━━━━━ SOURCE RECORDS
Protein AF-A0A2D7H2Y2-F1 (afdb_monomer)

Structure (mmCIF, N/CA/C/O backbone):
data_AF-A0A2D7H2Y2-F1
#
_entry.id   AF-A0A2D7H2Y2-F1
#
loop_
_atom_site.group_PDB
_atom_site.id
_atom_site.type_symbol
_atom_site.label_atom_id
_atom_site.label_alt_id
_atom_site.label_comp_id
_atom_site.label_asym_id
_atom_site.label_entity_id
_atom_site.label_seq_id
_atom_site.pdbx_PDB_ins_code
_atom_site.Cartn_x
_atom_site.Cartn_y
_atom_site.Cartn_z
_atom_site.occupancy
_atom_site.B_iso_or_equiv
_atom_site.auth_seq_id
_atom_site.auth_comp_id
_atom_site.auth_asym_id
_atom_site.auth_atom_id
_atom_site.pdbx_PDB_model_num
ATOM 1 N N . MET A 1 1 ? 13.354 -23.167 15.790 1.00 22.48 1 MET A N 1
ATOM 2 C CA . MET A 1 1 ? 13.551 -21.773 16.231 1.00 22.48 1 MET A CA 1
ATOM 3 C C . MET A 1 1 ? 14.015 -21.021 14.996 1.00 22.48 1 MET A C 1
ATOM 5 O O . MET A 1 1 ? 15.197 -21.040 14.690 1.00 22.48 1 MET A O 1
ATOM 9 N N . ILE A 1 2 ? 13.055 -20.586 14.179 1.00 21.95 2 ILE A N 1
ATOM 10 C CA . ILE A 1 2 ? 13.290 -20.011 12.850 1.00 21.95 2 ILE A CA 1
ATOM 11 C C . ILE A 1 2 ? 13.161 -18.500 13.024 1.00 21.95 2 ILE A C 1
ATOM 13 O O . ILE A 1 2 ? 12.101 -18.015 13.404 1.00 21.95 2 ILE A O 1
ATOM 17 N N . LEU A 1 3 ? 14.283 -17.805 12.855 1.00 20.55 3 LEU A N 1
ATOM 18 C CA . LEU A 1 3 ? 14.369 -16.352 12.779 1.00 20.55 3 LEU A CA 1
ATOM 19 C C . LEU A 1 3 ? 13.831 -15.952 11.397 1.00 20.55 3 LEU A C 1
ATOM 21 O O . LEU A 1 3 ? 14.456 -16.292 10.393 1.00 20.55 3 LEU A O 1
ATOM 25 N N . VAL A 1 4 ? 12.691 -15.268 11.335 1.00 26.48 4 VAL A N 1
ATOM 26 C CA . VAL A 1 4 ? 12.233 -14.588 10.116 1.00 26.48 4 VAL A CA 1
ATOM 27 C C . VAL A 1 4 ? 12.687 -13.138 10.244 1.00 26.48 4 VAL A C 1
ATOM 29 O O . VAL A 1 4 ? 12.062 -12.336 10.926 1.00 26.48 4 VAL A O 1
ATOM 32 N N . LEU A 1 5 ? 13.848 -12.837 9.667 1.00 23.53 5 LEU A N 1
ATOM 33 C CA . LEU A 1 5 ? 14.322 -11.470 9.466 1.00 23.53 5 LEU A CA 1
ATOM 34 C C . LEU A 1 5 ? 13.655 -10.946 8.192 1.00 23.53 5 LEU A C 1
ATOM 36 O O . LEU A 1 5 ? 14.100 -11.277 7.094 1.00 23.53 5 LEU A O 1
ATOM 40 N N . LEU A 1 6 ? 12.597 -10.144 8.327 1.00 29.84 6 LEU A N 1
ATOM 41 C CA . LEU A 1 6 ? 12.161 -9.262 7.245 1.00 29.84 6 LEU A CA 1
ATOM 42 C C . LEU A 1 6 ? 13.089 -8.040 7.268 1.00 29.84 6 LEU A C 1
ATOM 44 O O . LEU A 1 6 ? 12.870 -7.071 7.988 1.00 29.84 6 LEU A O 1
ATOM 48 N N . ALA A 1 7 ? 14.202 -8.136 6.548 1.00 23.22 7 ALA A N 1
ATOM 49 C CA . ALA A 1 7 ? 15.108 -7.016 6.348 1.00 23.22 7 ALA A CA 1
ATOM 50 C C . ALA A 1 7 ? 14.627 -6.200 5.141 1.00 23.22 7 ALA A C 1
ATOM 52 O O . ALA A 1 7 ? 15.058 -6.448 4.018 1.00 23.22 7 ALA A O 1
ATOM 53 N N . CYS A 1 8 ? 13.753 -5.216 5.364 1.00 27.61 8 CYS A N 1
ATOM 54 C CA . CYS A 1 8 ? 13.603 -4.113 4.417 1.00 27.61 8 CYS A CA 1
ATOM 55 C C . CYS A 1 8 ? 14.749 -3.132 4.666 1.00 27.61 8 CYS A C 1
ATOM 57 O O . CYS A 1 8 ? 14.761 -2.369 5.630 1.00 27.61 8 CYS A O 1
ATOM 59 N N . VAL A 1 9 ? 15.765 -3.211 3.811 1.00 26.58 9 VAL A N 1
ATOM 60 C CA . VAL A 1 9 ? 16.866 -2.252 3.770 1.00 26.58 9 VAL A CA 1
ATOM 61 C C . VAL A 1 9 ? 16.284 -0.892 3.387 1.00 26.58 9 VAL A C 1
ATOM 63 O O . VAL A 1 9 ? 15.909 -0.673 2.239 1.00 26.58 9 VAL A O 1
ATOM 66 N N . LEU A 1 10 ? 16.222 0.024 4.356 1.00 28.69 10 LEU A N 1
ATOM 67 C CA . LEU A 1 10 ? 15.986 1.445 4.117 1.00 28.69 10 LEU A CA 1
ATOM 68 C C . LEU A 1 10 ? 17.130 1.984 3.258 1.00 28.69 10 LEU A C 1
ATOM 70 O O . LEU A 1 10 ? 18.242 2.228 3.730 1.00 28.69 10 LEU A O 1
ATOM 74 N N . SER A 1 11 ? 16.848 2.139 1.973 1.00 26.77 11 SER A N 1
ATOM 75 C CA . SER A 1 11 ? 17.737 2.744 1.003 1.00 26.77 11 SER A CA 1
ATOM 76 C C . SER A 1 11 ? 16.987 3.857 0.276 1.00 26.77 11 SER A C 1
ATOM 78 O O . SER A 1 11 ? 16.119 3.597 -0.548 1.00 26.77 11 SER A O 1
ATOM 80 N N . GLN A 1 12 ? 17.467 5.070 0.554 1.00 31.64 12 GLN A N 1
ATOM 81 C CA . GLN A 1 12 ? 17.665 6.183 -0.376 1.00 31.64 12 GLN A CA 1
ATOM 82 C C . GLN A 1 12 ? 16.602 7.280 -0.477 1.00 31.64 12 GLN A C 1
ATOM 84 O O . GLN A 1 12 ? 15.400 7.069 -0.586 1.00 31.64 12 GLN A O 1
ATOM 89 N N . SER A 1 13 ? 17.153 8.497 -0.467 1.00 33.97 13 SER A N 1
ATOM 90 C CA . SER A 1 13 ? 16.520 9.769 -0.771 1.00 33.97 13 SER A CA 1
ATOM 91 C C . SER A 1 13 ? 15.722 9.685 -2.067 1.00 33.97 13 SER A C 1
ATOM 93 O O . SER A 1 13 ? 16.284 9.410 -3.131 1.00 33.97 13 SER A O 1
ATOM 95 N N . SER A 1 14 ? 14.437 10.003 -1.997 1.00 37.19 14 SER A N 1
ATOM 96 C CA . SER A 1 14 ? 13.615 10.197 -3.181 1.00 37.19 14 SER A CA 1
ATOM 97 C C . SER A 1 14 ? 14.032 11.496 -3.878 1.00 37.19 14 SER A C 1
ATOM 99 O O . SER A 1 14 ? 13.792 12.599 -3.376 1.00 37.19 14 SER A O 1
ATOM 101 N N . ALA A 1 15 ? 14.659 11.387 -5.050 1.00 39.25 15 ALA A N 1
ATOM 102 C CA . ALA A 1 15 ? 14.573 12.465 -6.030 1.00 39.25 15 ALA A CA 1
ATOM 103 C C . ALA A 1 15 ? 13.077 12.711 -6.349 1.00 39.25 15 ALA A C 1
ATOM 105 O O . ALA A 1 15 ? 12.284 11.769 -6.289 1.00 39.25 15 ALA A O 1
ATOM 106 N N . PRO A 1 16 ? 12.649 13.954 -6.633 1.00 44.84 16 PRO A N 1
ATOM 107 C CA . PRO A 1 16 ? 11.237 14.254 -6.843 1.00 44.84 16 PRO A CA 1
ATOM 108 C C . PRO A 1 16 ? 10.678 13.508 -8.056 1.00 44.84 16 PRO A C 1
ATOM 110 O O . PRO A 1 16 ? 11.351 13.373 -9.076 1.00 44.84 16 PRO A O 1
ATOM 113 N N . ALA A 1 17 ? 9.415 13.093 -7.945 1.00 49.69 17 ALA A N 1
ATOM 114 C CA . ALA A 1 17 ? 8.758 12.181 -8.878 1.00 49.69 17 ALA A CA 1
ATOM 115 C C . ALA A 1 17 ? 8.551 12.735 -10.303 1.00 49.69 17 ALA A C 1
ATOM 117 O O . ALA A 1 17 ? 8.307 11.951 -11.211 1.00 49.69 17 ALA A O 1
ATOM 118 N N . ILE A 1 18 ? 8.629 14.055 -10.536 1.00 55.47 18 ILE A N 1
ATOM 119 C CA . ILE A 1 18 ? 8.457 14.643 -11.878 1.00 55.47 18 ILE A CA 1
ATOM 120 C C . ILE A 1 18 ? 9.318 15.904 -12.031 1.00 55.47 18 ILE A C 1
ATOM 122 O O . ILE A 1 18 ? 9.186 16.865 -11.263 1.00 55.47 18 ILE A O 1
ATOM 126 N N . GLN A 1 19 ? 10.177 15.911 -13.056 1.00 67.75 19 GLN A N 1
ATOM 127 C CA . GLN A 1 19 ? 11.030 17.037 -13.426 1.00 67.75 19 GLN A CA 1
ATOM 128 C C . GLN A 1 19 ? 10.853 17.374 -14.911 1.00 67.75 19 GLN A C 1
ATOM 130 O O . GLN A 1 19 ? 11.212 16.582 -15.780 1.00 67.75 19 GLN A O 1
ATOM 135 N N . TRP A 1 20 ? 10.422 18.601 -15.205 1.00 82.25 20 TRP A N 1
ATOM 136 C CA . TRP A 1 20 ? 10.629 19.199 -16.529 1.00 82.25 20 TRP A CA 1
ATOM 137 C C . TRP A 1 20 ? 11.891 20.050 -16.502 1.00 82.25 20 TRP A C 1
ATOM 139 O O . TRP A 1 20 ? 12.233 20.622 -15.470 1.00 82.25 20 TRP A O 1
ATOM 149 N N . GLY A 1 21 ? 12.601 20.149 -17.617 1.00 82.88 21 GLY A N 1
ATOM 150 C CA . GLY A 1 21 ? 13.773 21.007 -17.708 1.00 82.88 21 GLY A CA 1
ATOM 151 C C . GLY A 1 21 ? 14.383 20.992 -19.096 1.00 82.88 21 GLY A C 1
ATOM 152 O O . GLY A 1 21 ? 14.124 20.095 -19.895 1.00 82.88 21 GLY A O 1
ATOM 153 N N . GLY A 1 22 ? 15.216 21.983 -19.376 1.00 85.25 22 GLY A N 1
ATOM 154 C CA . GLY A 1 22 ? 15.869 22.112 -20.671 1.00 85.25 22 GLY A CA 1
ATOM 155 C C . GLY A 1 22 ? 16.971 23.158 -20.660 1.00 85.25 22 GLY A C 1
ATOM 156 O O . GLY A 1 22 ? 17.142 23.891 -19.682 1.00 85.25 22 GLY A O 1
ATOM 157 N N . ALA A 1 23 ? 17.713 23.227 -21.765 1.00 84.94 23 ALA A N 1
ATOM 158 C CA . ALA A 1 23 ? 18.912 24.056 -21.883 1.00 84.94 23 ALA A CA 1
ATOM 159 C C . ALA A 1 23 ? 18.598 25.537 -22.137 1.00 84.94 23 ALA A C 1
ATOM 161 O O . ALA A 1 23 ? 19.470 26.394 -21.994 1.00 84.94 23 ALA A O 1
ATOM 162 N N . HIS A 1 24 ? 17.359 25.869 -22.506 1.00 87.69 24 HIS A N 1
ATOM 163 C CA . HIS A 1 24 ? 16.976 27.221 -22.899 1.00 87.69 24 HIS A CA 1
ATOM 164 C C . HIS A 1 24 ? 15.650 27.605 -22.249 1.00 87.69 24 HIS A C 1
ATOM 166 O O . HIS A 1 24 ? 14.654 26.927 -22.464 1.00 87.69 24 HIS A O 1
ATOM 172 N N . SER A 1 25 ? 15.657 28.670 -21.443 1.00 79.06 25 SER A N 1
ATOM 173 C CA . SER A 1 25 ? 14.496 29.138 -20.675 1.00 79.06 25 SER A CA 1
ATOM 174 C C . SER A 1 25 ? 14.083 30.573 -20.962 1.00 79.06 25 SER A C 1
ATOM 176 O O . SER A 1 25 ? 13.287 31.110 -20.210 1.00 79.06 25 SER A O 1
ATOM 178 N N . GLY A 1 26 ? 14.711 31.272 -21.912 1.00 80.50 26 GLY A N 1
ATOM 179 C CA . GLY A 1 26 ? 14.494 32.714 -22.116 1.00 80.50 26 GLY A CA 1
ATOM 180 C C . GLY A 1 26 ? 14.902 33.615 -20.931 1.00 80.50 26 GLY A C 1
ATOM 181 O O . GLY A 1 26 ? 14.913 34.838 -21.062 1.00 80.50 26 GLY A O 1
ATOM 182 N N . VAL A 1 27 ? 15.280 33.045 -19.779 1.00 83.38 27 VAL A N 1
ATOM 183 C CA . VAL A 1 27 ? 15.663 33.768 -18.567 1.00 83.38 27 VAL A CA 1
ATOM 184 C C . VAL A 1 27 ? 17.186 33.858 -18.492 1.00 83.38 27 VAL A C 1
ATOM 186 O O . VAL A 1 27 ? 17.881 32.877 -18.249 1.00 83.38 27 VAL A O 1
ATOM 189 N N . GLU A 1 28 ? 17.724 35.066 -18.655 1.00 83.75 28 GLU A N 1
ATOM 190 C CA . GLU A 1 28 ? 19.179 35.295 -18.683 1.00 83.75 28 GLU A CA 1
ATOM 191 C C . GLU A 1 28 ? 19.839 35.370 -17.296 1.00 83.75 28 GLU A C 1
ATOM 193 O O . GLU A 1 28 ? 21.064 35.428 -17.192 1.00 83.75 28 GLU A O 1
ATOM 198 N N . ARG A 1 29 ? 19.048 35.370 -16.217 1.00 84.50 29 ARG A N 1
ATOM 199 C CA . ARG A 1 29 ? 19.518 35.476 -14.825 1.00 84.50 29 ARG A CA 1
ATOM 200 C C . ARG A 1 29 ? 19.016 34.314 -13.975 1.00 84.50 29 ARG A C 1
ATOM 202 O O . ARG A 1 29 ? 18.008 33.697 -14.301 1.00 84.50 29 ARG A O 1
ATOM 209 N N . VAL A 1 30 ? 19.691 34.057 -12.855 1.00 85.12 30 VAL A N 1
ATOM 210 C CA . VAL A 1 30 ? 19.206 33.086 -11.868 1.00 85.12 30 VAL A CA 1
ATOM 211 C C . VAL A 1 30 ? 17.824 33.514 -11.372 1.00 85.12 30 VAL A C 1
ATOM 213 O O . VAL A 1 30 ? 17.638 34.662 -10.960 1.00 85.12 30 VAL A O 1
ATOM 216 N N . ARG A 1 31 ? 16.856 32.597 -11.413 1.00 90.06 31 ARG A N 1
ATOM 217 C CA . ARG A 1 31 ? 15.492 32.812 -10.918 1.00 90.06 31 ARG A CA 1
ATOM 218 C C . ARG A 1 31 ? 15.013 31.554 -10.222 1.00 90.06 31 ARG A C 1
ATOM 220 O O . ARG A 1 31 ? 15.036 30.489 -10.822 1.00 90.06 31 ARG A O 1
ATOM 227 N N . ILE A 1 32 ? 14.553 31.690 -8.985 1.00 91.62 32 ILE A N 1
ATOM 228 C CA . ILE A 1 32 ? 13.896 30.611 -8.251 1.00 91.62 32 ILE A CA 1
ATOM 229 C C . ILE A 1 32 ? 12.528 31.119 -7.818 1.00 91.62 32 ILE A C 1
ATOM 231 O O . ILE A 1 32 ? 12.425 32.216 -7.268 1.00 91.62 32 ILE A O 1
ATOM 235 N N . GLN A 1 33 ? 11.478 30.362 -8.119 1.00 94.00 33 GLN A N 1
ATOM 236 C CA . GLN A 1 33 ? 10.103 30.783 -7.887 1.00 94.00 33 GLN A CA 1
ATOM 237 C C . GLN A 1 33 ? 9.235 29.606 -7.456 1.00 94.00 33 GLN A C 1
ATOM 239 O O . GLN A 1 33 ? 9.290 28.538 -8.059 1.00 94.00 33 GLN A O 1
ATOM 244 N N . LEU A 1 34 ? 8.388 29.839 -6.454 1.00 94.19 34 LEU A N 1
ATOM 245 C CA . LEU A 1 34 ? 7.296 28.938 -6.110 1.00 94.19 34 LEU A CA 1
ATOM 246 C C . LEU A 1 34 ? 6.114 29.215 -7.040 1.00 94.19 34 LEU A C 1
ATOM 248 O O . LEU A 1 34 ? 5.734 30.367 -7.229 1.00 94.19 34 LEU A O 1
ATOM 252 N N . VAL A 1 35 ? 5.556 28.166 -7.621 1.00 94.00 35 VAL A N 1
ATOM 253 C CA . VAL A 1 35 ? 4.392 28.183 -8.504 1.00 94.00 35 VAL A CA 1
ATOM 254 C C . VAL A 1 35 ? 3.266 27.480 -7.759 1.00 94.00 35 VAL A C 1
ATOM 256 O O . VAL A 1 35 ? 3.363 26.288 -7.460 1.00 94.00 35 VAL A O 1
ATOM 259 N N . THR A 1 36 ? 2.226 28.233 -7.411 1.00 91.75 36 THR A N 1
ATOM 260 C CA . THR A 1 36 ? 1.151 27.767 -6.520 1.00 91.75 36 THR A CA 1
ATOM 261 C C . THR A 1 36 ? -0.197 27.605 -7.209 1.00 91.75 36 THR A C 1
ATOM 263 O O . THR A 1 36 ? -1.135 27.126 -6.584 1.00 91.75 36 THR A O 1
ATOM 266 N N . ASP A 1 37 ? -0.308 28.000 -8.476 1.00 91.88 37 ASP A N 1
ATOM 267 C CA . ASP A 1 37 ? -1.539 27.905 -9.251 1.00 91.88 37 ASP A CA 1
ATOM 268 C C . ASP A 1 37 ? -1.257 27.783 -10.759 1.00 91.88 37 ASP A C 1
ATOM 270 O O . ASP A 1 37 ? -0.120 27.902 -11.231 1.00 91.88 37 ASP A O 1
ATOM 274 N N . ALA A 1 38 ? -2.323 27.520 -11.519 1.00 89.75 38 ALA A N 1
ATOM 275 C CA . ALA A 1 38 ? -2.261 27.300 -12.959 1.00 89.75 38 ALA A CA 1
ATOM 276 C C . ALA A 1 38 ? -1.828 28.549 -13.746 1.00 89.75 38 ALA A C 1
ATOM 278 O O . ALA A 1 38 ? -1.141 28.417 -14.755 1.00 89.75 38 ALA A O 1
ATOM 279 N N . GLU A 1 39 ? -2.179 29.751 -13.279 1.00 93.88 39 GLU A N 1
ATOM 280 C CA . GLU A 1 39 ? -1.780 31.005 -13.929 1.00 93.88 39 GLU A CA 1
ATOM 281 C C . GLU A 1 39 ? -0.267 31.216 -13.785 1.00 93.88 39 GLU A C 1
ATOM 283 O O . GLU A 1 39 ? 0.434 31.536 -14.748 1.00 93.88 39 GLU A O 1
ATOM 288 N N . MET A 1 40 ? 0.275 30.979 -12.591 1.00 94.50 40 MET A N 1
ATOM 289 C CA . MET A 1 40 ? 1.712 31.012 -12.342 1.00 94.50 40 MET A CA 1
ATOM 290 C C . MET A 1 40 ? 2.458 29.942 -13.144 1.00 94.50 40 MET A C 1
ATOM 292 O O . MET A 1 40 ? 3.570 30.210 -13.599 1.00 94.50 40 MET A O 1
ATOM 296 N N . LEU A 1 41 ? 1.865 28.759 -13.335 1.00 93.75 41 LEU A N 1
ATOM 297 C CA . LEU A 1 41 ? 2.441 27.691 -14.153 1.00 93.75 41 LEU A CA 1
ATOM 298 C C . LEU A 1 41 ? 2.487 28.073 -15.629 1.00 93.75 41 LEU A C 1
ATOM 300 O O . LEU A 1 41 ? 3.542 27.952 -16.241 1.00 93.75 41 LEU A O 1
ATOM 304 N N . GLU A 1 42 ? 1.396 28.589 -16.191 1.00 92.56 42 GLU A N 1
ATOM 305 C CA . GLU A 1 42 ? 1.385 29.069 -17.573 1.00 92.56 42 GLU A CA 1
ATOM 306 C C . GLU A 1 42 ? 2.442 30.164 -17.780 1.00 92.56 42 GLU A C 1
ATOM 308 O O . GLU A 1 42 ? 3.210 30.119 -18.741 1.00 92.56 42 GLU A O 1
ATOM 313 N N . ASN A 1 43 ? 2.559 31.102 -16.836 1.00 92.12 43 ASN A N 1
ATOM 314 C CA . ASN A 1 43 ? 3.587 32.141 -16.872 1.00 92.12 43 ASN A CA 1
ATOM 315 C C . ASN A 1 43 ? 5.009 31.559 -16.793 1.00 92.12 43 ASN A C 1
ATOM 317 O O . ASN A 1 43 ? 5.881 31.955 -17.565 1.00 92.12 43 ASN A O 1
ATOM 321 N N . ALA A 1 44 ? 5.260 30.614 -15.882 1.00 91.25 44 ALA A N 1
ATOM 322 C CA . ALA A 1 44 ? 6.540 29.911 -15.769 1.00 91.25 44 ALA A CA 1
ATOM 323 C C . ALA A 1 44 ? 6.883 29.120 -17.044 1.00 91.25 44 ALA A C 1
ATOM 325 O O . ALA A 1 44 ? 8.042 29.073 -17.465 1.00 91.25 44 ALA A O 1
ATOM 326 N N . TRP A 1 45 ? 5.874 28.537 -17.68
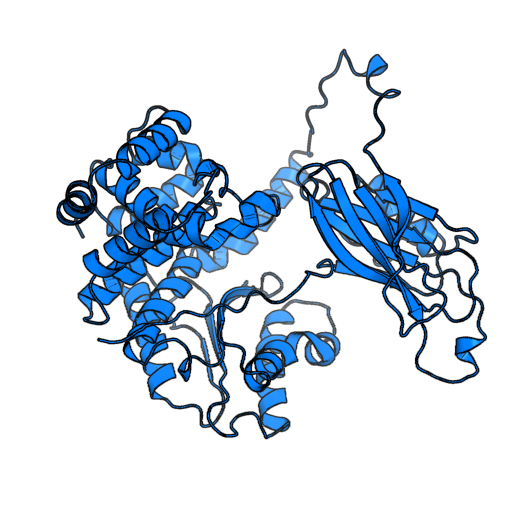6 1.00 91.81 45 TRP A N 1
ATOM 327 C CA . TRP A 1 45 ? 6.022 27.773 -18.915 1.00 91.81 45 TRP A CA 1
ATOM 328 C C . TRP A 1 45 ? 6.331 28.660 -20.117 1.00 91.81 45 TRP A C 1
ATOM 330 O O . TRP A 1 45 ? 7.306 28.418 -20.821 1.00 91.81 45 TRP A O 1
ATOM 340 N N . ARG A 1 46 ? 5.578 29.749 -20.301 1.00 91.00 46 ARG A N 1
ATOM 341 C CA . ARG A 1 46 ? 5.836 30.751 -21.347 1.00 91.00 46 ARG A CA 1
ATOM 342 C C . ARG A 1 46 ? 7.219 31.366 -21.215 1.00 91.00 46 ARG A C 1
ATOM 344 O O . ARG A 1 46 ? 7.899 31.546 -22.222 1.00 91.00 46 ARG A O 1
ATOM 351 N N . LEU A 1 47 ? 7.647 31.637 -19.978 1.00 87.50 47 LEU A N 1
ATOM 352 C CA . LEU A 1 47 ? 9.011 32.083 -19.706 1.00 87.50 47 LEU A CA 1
━━━━━━━━━━
Out of the data above, set down the lines from the one with "ATOM 290 C C" to the one with "ATOM 304 N N", both included, exactly as written and with no additions.

▶ YOUR SOLUTION
ATOM 290 C C . MET A 1 40 ? 2.458 29.942 -13.144 1.00 94.50 40 MET A C 1
ATOM 292 O O . MET A 1 40 ? 3.570 30.210 -13.599 1.00 94.50 40 MET A O 1
ATOM 296 N N . LEU A 1 41 ? 1.865 28.759 -13.335 1.00 93.75 41 LEU A N 1
ATOM 297 C CA . LEU A 1 41 ? 2.441 27.691 -14.153 1.00 93.75 41 LEU A CA 1
ATOM 298 C C . LEU A 1 41 ? 2.487 28.073 -15.629 1.00 93.75 41 LEU A C 1
ATOM 300 O O . LEU A 1 41 ? 3.542 27.952 -16.241 1.00 93.75 41 LEU A O 1
ATOM 304 N N . GLU A 1 42 ? 1.396 28.589 -16.191 1.00 92.56 42 GLU A N 1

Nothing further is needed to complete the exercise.